B. Pursuant to Section 6.01, the Guarantee Agreement may be amended by an instrument in writing duly executed by the Guarantor and Guarantee Trustee, to make any changes that do not materially adversely affect the rights of Holders without the consent of any Holders.
C. The parties desire (i) to amend the Guarantee Agreement to update certain defined terms and provisions in order to align such provisions with the related defined terms and provisions established by the Issuer with respect to a new series of Guaranteed Securities to be issued by the Issuer on the date hereof (such new series having been designated as the Issuer’s “4.25% Senior Notes due July 2024”), and (ii) for such amendments to apply only to Guaranteed Securities issued on or after the date of this Amendment (including the Issuer’s 4.25% Senior Notes due July 2024). Accordingly, this Amendment does not affect the rights of Holders of Guaranteed Securities issued prior to the date hereof, and does not materially adversely affect the rights of any Holders of Guaranteed Securities under the Indenture.

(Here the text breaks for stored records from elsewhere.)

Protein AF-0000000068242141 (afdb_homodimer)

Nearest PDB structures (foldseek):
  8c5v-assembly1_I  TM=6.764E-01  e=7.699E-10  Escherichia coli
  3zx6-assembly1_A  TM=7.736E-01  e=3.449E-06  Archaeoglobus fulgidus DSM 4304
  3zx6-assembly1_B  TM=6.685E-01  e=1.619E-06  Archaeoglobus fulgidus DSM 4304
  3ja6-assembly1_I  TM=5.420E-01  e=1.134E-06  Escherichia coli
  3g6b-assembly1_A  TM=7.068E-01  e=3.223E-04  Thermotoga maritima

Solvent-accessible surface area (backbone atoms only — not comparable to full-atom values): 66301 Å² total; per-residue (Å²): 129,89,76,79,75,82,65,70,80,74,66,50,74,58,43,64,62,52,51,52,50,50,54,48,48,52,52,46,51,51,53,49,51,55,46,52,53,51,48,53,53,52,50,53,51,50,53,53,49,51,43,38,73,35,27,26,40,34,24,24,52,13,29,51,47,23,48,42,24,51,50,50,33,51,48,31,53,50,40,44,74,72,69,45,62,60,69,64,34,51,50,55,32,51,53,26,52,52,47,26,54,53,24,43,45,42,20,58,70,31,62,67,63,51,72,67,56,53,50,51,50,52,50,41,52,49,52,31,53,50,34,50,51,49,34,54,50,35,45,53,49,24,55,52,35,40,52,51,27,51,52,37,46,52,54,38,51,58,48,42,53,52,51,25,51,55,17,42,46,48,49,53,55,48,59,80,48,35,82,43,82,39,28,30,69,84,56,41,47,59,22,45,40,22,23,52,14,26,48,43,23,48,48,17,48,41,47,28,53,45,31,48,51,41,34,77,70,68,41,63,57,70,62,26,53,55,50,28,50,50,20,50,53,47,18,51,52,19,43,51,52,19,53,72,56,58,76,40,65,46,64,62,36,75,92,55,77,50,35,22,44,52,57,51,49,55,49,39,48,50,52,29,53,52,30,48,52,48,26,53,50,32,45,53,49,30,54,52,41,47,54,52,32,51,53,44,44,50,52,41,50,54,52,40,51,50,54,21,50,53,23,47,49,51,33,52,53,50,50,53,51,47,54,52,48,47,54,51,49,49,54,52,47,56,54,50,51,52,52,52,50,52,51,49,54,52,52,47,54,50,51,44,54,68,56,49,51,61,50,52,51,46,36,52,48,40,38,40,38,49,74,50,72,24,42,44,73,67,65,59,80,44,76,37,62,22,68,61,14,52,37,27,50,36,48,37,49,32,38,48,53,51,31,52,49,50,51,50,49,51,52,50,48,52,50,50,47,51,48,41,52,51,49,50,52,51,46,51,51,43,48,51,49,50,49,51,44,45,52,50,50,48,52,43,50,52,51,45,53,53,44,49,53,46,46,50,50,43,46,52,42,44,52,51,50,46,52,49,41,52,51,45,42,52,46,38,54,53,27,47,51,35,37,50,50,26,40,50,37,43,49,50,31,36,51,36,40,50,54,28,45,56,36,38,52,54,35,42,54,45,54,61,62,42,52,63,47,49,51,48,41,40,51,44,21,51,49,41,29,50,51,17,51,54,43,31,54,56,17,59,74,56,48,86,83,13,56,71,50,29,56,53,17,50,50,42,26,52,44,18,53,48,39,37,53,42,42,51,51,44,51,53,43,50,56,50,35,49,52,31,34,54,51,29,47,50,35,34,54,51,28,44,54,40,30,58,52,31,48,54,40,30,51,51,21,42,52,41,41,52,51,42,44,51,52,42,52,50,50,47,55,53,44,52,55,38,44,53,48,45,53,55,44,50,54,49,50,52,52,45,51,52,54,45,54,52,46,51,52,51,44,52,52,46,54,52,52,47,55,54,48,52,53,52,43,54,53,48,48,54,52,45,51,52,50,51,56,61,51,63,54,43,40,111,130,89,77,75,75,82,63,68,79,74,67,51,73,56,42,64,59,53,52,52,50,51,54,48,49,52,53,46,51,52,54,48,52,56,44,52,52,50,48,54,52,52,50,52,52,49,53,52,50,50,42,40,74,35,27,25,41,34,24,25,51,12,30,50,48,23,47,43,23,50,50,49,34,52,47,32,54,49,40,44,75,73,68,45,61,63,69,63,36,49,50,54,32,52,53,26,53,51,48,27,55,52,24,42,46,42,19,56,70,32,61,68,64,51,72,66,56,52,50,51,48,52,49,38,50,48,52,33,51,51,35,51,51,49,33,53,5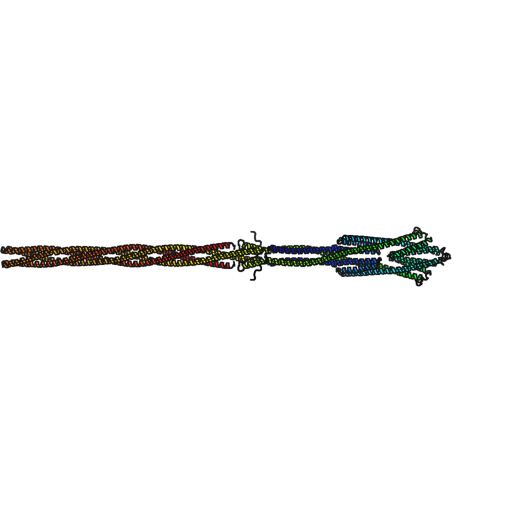0,35,44,50,48,22,54,53,34,42,51,52,28,51,52,37,45,51,53,40,53,56,49,42,52,52,47,25,50,56,16,42,44,48,50,54,54,48,59,81,49,34,82,43,84,38,28,31,68,84,56,40,49,59,22,46,39,22,22,51,14,25,48,43,24,47,47,19,49,40,47,29,54,46,31,48,52,42,35,76,70,68,42,63,58,70,61,26,53,54,50,29,52,51,20,50,53,47,18,52,52,19,44,50,52,20,52,70,55,59,75,38,66,46,64,61,36,75,93,56,76,52,33,23,43,53,58,52,48,53,48,39,49,52,52,29,53,53,30,47,52,47,27,52,50,33,45,54,51,29,54,52,42,47,55,52,31,51,55,43,44,49,51,39,50,53,51,40,50,51,54,23,50,54,23,48,48,51,33,53,55,51,50,53,51,48,55,53,48,48,53,51,50,51,54,51,47,55,53,50,50,51,53,52,50,52,51,50,53,51,52,47,54,52,52,44,54,66,57,49,51,61,52,52,50,47,36,52,49,40,37,40,39,47,74,49,72,25,42,44,73,68,67,59,80,44,76,36,63,21,69,62,14,54,37,28,49,35,47,37,51,33,38,47,53,51,32,52,49,51,51,50,49,52,52,52,48,50,50,51,46,51,48,41,52,50,50,51,52,51,46,51,53,43,49,50,49,50,50,53,43,46,52,49,48,48,50,43,49,52,49,45,52,53,45,48,52,44,45,50,49,41,45,52,43,44,52,51,50,46,53,51,41,52,51,45,44,52,47,38,52,53,25,46,51,36,35,48,51,26,40,51,38,45,50,52,32,38,51,34,39,48,55,29,43,56,36,38,52,52,32,41,53,44,52,62,62,42,52,63,48,49,49,49,42,40,52,44,20,51,51,42,30,52,52,16,50,54,42,32,54,53,17,59,72,56,49,86,83,14,59,71,51,30,54,52,18,53,50,44,26,51,46,18,52,48,41,36,55,42,42,53,52,46,52,53,45,47,54,49,35,48,52,30,33,54,50,28,46,50,37,35,54,51,28,43,55,41,29,57,53,30,47,54,40,29,52,50,23,44,54,42,42,52,51,42,44,51,50,43,52,51,49,47,53,53,42,54,54,37,46,52,48,44,55,53,44,50,53,48,48,52,51,45,50,51,52,46,53,54,47,52,52,52,44,54,52,47,53,53,53,48,54,52,47,52,52,52,44,53,51,49,47,55,52,45,50,52,49,50,55,62,51,63,53,42,40,111

pLDDT: mean 84.83, std 9.7, range [22.3, 97.38]

InterPro domains:
  IPR003660 HAMP domain [PF00672] (351-403)
  IPR003660 HAMP domain [PS50885] (353-407)
  IPR003660 HAMP domain [SM00304] (353-407)
  IPR004089 Methyl-accepting chemotaxis protein (MCP) signalling domain [PF00015] (484-649)
  IPR004089 Methyl-accepting chemotaxis protein (MCP) signalling domain [PS50111] (412-648)
  IPR004089 Methyl-accepting chemotaxis protein (MCP) signalling domain [SM00283] (422-683)

Foldseek 3Di:
DPDDVVPPPDFAQDALVVLVVVLVVVLVVLVVVLVVLVVVLVVVLVVLVCLLVFLLVQLLQLLVQLLVLLVQLVVLLVCVLVPPDPVVSVVSNVVSVVSNVVSLCSNVVSPPDDPVLNVVLVVLVVVLVVLSVVLVVLSVQLVVLVVQLVVLLVVLLVLLVVQLVLLQVQQCVCVVPVPDDDDCVPRNVLSVLQNQLSVQLSVLSVQLVVLLVCVLVVPPVVVSVVSNVVSVVRNVVSLVSNVVSVSQQFFPDVVQVRGTSSVVSVVSVVSSVVSSVSSSVSSVVSVVSVVVSVVSSVVSSVSSVVSSVVSVVSSVVSVVVSVVSVVVSVVVSVVSVVVSVVSSVVSVVVSCCVPVVLVVLVVVQVCCCVVHLVALVDASPPSHNYPSNVVSVVVNVVSVVVVVVLVVVLVVLVVLLVVLVVLLVVLVVVLVVLVVVLVVLVVVLVVLVVVLVVLVVVLVVLVVVLVVLVVCLVVLVVVLVVLVVVLVVLVVVLVVLVVQLVVLVVVLVVLVVVQVVLVVQLVVLVVQLVVLVVQLVVLVVVPPVRPVSNVVSVVSNVVSVVSNVVSVVVNVVSVVSNVVSVVSSVVSVVVNVVSVVVSVVSVVVSVVSVVVSVVSVVVSVVSVVVSVVSVVVSVVSVVVSVVSVVVSVVSVVSSVVSVVVSVVSVVSNVVSVVVSVVSSSHND/DPDDPVPPPDFDQDALVVLVVVLVVVLVVLVVVLVVLVVVLVVVLVVLVCLLVFLLVQQLQLLVQLLVLLVQLVVLLVCVLVPDDPVVSVVSNVVSVVSNVVSLCSNVVSPPDDPVLNVVLVVLVVVLVVLSVVLVVLSVQLVVLVVQLVVLLVVLLVLLVVQLVLLQVQQCVCVVPVPDDDDCVPRNVLSVLQNQLSVQLSVLSVQLVVLLVVVLVVPPVVVSVVSNVVSLVRNVVSLVSNVVSVSQQFFPDVVQVRGTSSVVSVVSVVSSVVSSVSSSVSSVVSVVSVVVSVVSSVVSSVSSVVSSVVSVVSSVVSVVVSVVSVVVSVVVSVVSVVVSVVSSVVSVVVSCCVPVVLVVLVVVQVCCCVVHLVALVDASPPSHNYPSNVVSVVVNVVSVVVVVVLVVVLVVLVVLLVVLVVVLVVLVVVLVVLVVVLVVLVVVLVVLVVVLVVLVVVLVVLVVVLVVLVVVLVVLVVVLVVLVVVLVVLVVVLVVLVVVLVVLVVQLVVLVVVVVVLVVQLVVLVVQLVVLVVQLVVLVVVPPVSPVSNVVSVVSNVVSVVSNVVSVVVNVVSVVSNVVSVVSSVVSVVVNVVSVVVSVVSVVVSVVSVVVSVVSVVVSVVSVVVSVVSVVVSVVSVVVSVVSVVVSVVSVVSSVVSVVVSVVSVVSNVVSVVVSVVSSSHND

Secondary structure (DSSP, 8-state):
-----TT-S----S-HHHHHHHHHHHHHHHHHHHHHHHHHHHHHHHHHHHHIIIIIHHHHHHHHHHHHHHHHHHHHHHHHHTT--HHHHHHHHHHHHHHHHHHHHHHHHTS-S-HHHHHHHHHHHHHHHHHHHHHHHHHHHHHHHHHHHHHHHHHHHHHHHHHHHHHHHHHHGGGGSTT--B-IIIIIHHHHHHHHHHHHHHHHHHHHHHHHHHHHTT--HHHHHHHHHHHHHHHHHHHHHHHTTSTT-SB--GGGTT-BHHHHHHHHHHHHHHHHHHHHHHHHHHHHHHHHHHHHHHHHHHHHHHHHHHHHHHHHHHHHHHHHHHHHHHHHHHHHHHHHHHHHHHHHHHHHHHHHHHHHHHHHHHHHHHHSS-BTT-------SSHHHHHHHHHHHHHHHHHHHHHHHHHHHHHHHHHHHHHHHHHHHHHHHHHHHHHHHHHHHHHHHHHHHHHHHHHHHHHHHHHHHHHHHHHHHHHHHHHHHHHHHHHHHHHHHHHHHHHHHHHHHHHHHHHHHHHHHHHHHHHHHHHHHHHHHHHHHTGGGGHHHHHHHHHHHHHHHHHHHHHHHHHHHHHHHHHHHHHHHHHHHHHHHHHHHHHHHHHHHHHHHHHHHHHHHHHHHHHHHHHHHHHHHHHHHHHHHHHHHHHHHHHHHHHHHHHHHHHHHHHHHHHHHHHHHHHTTSB-/-----TT-S----S-HHHHHHHHHHHHHHHHHHHHHHHHHHHHHHHHHHHHIIIIIHHHHHHHHHHHHHHHHHHHHHHHHHTT--HHHHHHHHHHHHHHHHHHHHHHHHTS-S-HHHHHHHHHHHHHHHHHHHHHHHHHHHHHHHHHHHHHHHHHHHHHHHHHHHHHHHHHHGGGGSTT--B-IIIIIHHHHHHHHHHHHHHHHHHHHHHHHHHHHTT--HHHHHHHHHHHHHHHHHHHHHHHTTSTT-SB--GGGTT-BHHHHHHHHHHHHHHHHHHHHHHHHHHHHHHHHHHHHHHHHHHHHHHHHHHHHHHHHHHHHHHHHHHHHHHHHHHHHHHHHHHHHHHHHHHHHHHHHHHHHHHHHHHHHHHHSS-BTT-------SSHHHHHHHHHHHHHHHHHHHHHHHHHHHHHHHHHHHHHHHHHHHHHHHHHHHHHHHHHHHHHHHHHHHHHHHHHHHHHHHHHHHHHHHHHHHHHHHHHHHHHHHHHHHHHHHHHHHHHHHHHHHHHHHHHHHHHHHHHHHHHHHHHHHHHHHHHHHTGGGGHHHHHHHHHHHHHHHHHHHHHHHHHHHHHHHHHHHHHHHHHHHHHHHHHHHHHHHHHHHHHHHHHHHHHHHHHHHHHHHHHHHHHHHHHHHHHHHHHHHHHHHHHHHHHHHHHHHHHHHHHHHHHHHHHHHHHTTSB-

Organism: Vibrio cholerae serotype O1 (strain ATCC 39315 / El Tor Inaba N16961) (NCBI:txid243277)

Sequence (1368 aa):
MSSGKYDGLEDSFMRVKTKILVTFSVVGILVTALGIWTIKTMYSSSSGLSYIVGPAWDTADGAMETTIQIEAQMLAVNRLILGEDSQRVEQILNTAITDVDTSSSRMIEAGLLSAAQTQQFSQFNSQYQQSRNTLITSYKNYIETKKSYDKATQVLVDFGEKLETLGDSAVEELEREPNRNITWQSDVMERWQAADGGMESNIGLLWKLYYTQRLLDGQDDATQIKAIEQAIGFQKQANSEMFSTGRFTISAGEEWKNASYEEVFSQLNSQHEQAMMAVIESYRNYRQIYQEYTVTSLALLDFIAELEELADSKVEQQAVLILDGQAWAISSFKVLIIIALLVLLLLGWILVNQILSPIQRLQERVTDISEGNGDLTLRVNITTQDEFGELGKSFDKFIEKIQNLIADITQSTNLAKTAAVDLSATFKVTAEAVNKQTFEVNTISNATTAMTAISSQVISGAREISQSVLNIDKNAQSTLSNVRQAAQSVNELVAEVTQGTETINSLKNHVTSIEPVLADINGIAEQTNLLALNAAIEAARAGEQGRGFAVVADEVRSLATRTQGSTNTIQQSITQLRSSADESVRVINNSMLKGTQTTEITSQAEESLHQVAIEISRLTQMNQQTSEAITHQEQSVTSIASSLSHLQALCQSAQEKIQQSEHTISALKLKQEDLALKMSKFKIMSSGKYDGLEDSFMRVKTKILVTFSVVGILVTALGIWTIKTMYSSSSGLSYIVGPAWDTADGAMETTIQIEAQMLAVNRLILGEDSQRVEQILNTAITDVDTSSSRMIEAGLLSAAQTQQFSQFNSQYQQSRNTLITSYKNYIETKKSYDKATQVLVDFGEKLETLGDSAVEELEREPNRNITWQSDVMERWQAADGGMESNIGLLWKLYYTQRLLDGQDDATQIKAIEQAIGFQKQANSEMFSTGRFTISAGEEWKNASYEEVFSQLNSQHEQAMMAVIESYRNYRQIYQEYTVTSLALLDFIAELEELADSKVEQQAVLILDGQAWAISSFKVLIIIALLVLLLLGWILVNQILSPIQRLQERVTDISEGNGDLTLRVNITTQDEFGELGKSFDKFIEKIQNLIADITQSTNLAKTAAVDLSATFKVTAEAVNKQTFEVNTISNATTAMTAISSQVISGAREISQSVLNIDKNAQSTLSNVRQAAQSVNELVAEVTQGTETINSLKNHVTSIEPVLADINGIAEQTNLLALNAAIEAARAGEQGRGFAVVADEVRSLATRTQGSTNTIQQSITQLRSSADESVRVINNSMLKGTQTTEITSQAEESLHQVAIEISRLTQMNQQTSEAITHQEQSVTSIASSLSHLQALCQSAQEKIQQSEHTISALKLKQEDLALKMSKFKI

Radius of gyration: 116.05 Å; Cα contacts (8 Å, |Δi|>4): 1587; chains: 2; bounding box: 44×364×188 Å

Structure (mmCIF, N/CA/C/O backbone):
data_AF-0000000068242141-model_v1
#
loop_
_entity.id
_entity.type
_entity.pdbx_description
1 polymer 'Methyl-accepting chemotaxis protein'
#
loop_
_atom_site.group_PDB
_atom_site.id
_atom_site.type_symbol
_atom_site.label_atom_id
_atom_site.label_alt_id
_atom_site.label_comp_id
_atom_site.label_asym_id
_atom_site.label_entity_id
_atom_site.label_seq_id
_atom_site.pdbx_PDB_ins_code
_atom_site.Cartn_x
_atom_site.Cartn_y
_atom_site.Cartn_z
_atom_site.occupancy
_atom_site.B_iso_or_equiv
_atom_site.auth_seq_id
_atom_site.auth_comp_id
_atom_site.auth_asym_id
_atom_site.auth_atom_id
_atom_site.pdbx_PDB_model_num
ATOM 1 N N . MET A 1 1 ? -0.775 -34.781 15.297 1 22.94 1 MET A N 1
ATOM 2 C CA . MET A 1 1 ? -2.184 -34.688 14.922 1 22.94 1 MET A CA 1
ATOM 3 C C . MET A 1 1 ? -2.646 -33.25 14.883 1 22.94 1 MET A C 1
ATOM 5 O O . MET A 1 1 ? -3.848 -32.969 14.875 1 22.94 1 MET A O 1
ATOM 9 N N . SER A 1 2 ? -1.737 -32.406 15.234 1 28.08 2 SER A N 1
ATOM 10 C CA . SER A 1 2 ? -1.966 -30.969 15.375 1 28.08 2 SER A CA 1
ATOM 11 C C . SER A 1 2 ? -2.441 -30.359 14.062 1 28.08 2 SER A C 1
ATOM 13 O O . SER A 1 2 ? -1.721 -30.391 13.055 1 28.08 2 SER A O 1
ATOM 15 N N . SER A 1 3 ? -3.812 -30.359 13.875 1 27.05 3 SER A N 1
ATOM 16 C CA . SER A 1 3 ? -4.77 -29.984 12.836 1 27.05 3 SER A CA 1
ATOM 17 C C . SER A 1 3 ? -4.539 -28.562 12.352 1 27.05 3 SER A C 1
ATOM 19 O O . SER A 1 3 ? -3.877 -27.766 13.031 1 27.05 3 SER A O 1
ATOM 21 N N . GLY A 1 4 ? -5.148 -28.266 11.062 1 28.38 4 GLY A N 1
ATOM 22 C CA . GLY A 1 4 ? -5.309 -27.516 9.828 1 28.38 4 GLY A CA 1
ATOM 23 C C . GLY A 1 4 ? -5.996 -26.172 10.031 1 28.38 4 GLY A C 1
ATOM 24 O O . GLY A 1 4 ? -7.055 -25.922 9.453 1 28.38 4 GLY A O 1
ATOM 25 N N . LYS A 1 5 ? -5.766 -25.5 11.273 1 32.5 5 LYS A N 1
ATOM 26 C CA . LYS A 1 5 ? -6.59 -24.344 11.57 1 32.5 5 LYS A CA 1
ATOM 27 C C . LYS A 1 5 ? -6.367 -23.234 10.555 1 32.5 5 LYS A C 1
ATOM 29 O O . LYS A 1 5 ? -6.652 -22.062 10.828 1 32.5 5 LYS A O 1
ATOM 34 N N . TYR A 1 6 ? -5.559 -23.422 9.641 1 37.16 6 TYR A N 1
ATOM 35 C CA . TYR A 1 6 ? -5.309 -22.203 8.859 1 37.16 6 TYR A CA 1
ATOM 36 C C . TYR A 1 6 ? -6.52 -21.844 8.016 1 37.16 6 TYR A C 1
ATOM 38 O O . TYR A 1 6 ? -6.379 -21.453 6.852 1 37.16 6 TYR A O 1
ATOM 46 N N . ASP A 1 7 ? -7.664 -22.5 8.383 1 35.19 7 ASP A N 1
ATOM 47 C CA . ASP A 1 7 ? -8.703 -22.484 7.363 1 35.19 7 ASP A CA 1
ATOM 48 C C . ASP A 1 7 ? -9.312 -21.094 7.215 1 35.19 7 ASP A C 1
ATOM 50 O O . ASP A 1 7 ? -10.023 -20.828 6.246 1 35.19 7 ASP A O 1
ATOM 54 N N . GLY A 1 8 ? -9.539 -20.344 8.375 1 34.38 8 GLY A N 1
ATOM 55 C CA . GLY A 1 8 ? -10.703 -19.469 8.383 1 34.38 8 GLY A CA 1
ATOM 56 C C . GLY A 1 8 ? -10.477 -18.172 7.637 1 34.38 8 GLY A C 1
ATOM 57 O O . GLY A 1 8 ? -11.195 -17.188 7.852 1 34.38 8 GLY A O 1
ATOM 58 N N . LEU A 1 9 ? -9.211 -17.828 7.34 1 36.5 9 LEU A N 1
ATOM 59 C CA . LEU A 1 9 ? -9.234 -16.469 6.824 1 36.5 9 LEU A CA 1
ATOM 60 C C . LEU A 1 9 ? -10.211 -16.359 5.652 1 36.5 9 LEU A C 1
ATOM 62 O O . LEU A 1 9 ? -10.109 -17.109 4.68 1 36.5 9 LEU A O 1
ATOM 66 N N . GLU A 1 10 ? -11.32 -15.68 5.789 1 40.31 10 GLU A N 1
ATOM 67 C CA . GLU A 1 10 ? -12.508 -15.281 5.051 1 40.31 10 GLU A CA 1
ATOM 68 C C . GLU A 1 10 ? -12.156 -14.852 3.627 1 40.31 10 GLU A C 1
ATOM 70 O O . GLU A 1 10 ? -11.047 -14.391 3.369 1 40.31 10 GLU A O 1
ATOM 75 N N . ASP A 1 11 ? -12.945 -15.133 2.561 1 48.09 11 ASP A N 1
ATOM 76 C CA . ASP A 1 11 ? -13.148 -14.969 1.125 1 48.09 11 ASP A CA 1
ATOM 77 C C . ASP A 1 11 ? -12.969 -13.508 0.712 1 48.09 11 ASP A C 1
ATOM 79 O O . ASP A 1 11 ? -13.836 -12.672 0.978 1 48.09 11 ASP A O 1
ATOM 83 N N . SER A 1 12 ? -11.992 -12.945 0.825 1 54.59 12 SER A N 1
ATOM 84 C CA . SER A 1 12 ? -11.828 -11.578 0.344 1 54.59 12 SER A CA 1
ATOM 85 C C . SER A 1 12 ? -12.188 -11.461 -1.133 1 54.59 12 SER A C 1
ATOM 87 O O . SER A 1 12 ? -11.633 -12.172 -1.97 1 54.59 12 SER A O 1
ATOM 89 N N . PHE A 1 13 ? -13.367 -10.898 -1.486 1 60.38 13 PHE A N 1
ATOM 90 C CA . PHE A 1 13 ? -14.023 -10.703 -2.773 1 60.38 13 PHE A CA 1
ATOM 91 C C . PHE A 1 13 ? -13.266 -9.695 -3.623 1 60.38 13 PHE A C 1
ATOM 93 O O . PHE A 1 13 ? -13.539 -9.539 -4.812 1 60.38 13 PHE A O 1
ATOM 100 N N . MET A 1 14 ? -12.289 -9.008 -3.102 1 69.62 14 MET A N 1
ATOM 101 C CA . MET A 1 14 ? -11.711 -7.918 -3.879 1 69.62 14 MET A CA 1
ATOM 102 C C . MET A 1 14 ? -10.422 -8.359 -4.57 1 69.62 14 MET A C 1
ATOM 104 O O . MET A 1 14 ? -9.609 -9.07 -3.979 1 69.62 14 MET A O 1
ATOM 108 N N . ARG A 1 15 ? -10.359 -7.73 -5.797 1 80.5 15 ARG A N 1
ATOM 109 C CA . ARG A 1 15 ? -9.148 -7.938 -6.578 1 80.5 15 ARG A CA 1
ATOM 110 C C . ARG A 1 15 ? -7.938 -7.312 -5.883 1 80.5 15 ARG A C 1
ATOM 112 O O . ARG A 1 15 ? -8.086 -6.406 -5.062 1 80.5 15 ARG A O 1
ATOM 119 N N . VAL A 1 16 ? -6.727 -7.867 -5.988 1 80.5 16 VAL A N 1
ATOM 120 C CA . VAL A 1 16 ? -5.492 -7.379 -5.375 1 80.5 16 VAL A CA 1
ATOM 121 C C . VAL A 1 16 ? -5.285 -5.91 -5.73 1 80.5 16 VAL A C 1
ATOM 123 O O . VAL A 1 16 ? -4.906 -5.105 -4.879 1 80.5 16 VAL A O 1
ATOM 126 N N . LYS A 1 17 ? -5.582 -5.516 -6.961 1 80.44 17 LYS A N 1
ATOM 127 C CA . LYS A 1 17 ? -5.496 -4.121 -7.383 1 80.44 17 LYS A CA 1
ATOM 128 C C . LYS A 1 17 ? -6.418 -3.236 -6.551 1 80.44 17 LYS A C 1
ATOM 130 O O . LYS A 1 17 ? -6.016 -2.164 -6.098 1 80.44 17 LYS A O 1
ATOM 135 N N . THR A 1 18 ? -7.559 -3.627 -6.355 1 79.88 18 THR A N 1
ATOM 136 C CA . THR A 1 18 ? -8.547 -2.859 -5.609 1 79.88 18 THR A CA 1
ATOM 137 C C . THR A 1 18 ? -8.148 -2.742 -4.141 1 79.88 18 THR A C 1
ATOM 139 O O . THR A 1 18 ? -8.352 -1.697 -3.52 1 79.88 18 THR A O 1
ATOM 142 N N . LYS A 1 19 ? -7.586 -3.842 -3.664 1 80.62 19 LYS A N 1
ATOM 143 C CA . LYS A 1 19 ? -7.152 -3.797 -2.27 1 80.62 19 LYS A CA 1
ATOM 144 C C . LYS A 1 19 ? -6.055 -2.756 -2.066 1 80.62 19 LYS A C 1
ATOM 146 O O . LYS A 1 19 ? -6.078 -2.002 -1.093 1 80.62 19 LYS A O 1
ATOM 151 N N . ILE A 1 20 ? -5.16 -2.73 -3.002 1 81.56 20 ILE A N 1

D. Capitalized terms used herein and not otherwise defined shall have the meanings set forth in the Guarantee Agreement.
AGREEMENT:
NOW, THEREFORE, in consideration of the foregoing, and for other good and valuable consideration, the receipt and sufficiency of which is hereby acknowledged, the parties, intending to be legally bound, hereby agree as follows:
1. The following definitions are hereby amended and restated in their entirety solely with respect to Guaranteed Securities issued on or after the date of this Amendment (including the Issuer’s 4.25% Senior Notes due July 2024 initially being issued on the date hereof):
“Capitalized Leases” means, with respect to any Person, leases that have been or should be, in accordance with GAAP, recorded as capital leases on the balance sheet of such Person. Solely for purposes of the definition of “Capitalized Leases” and “Capital Lease Obligation”, GAAP shall be determined to be those accounting principles related to lease accounting in effect prior to the guidance codified in ASC 842, Leases.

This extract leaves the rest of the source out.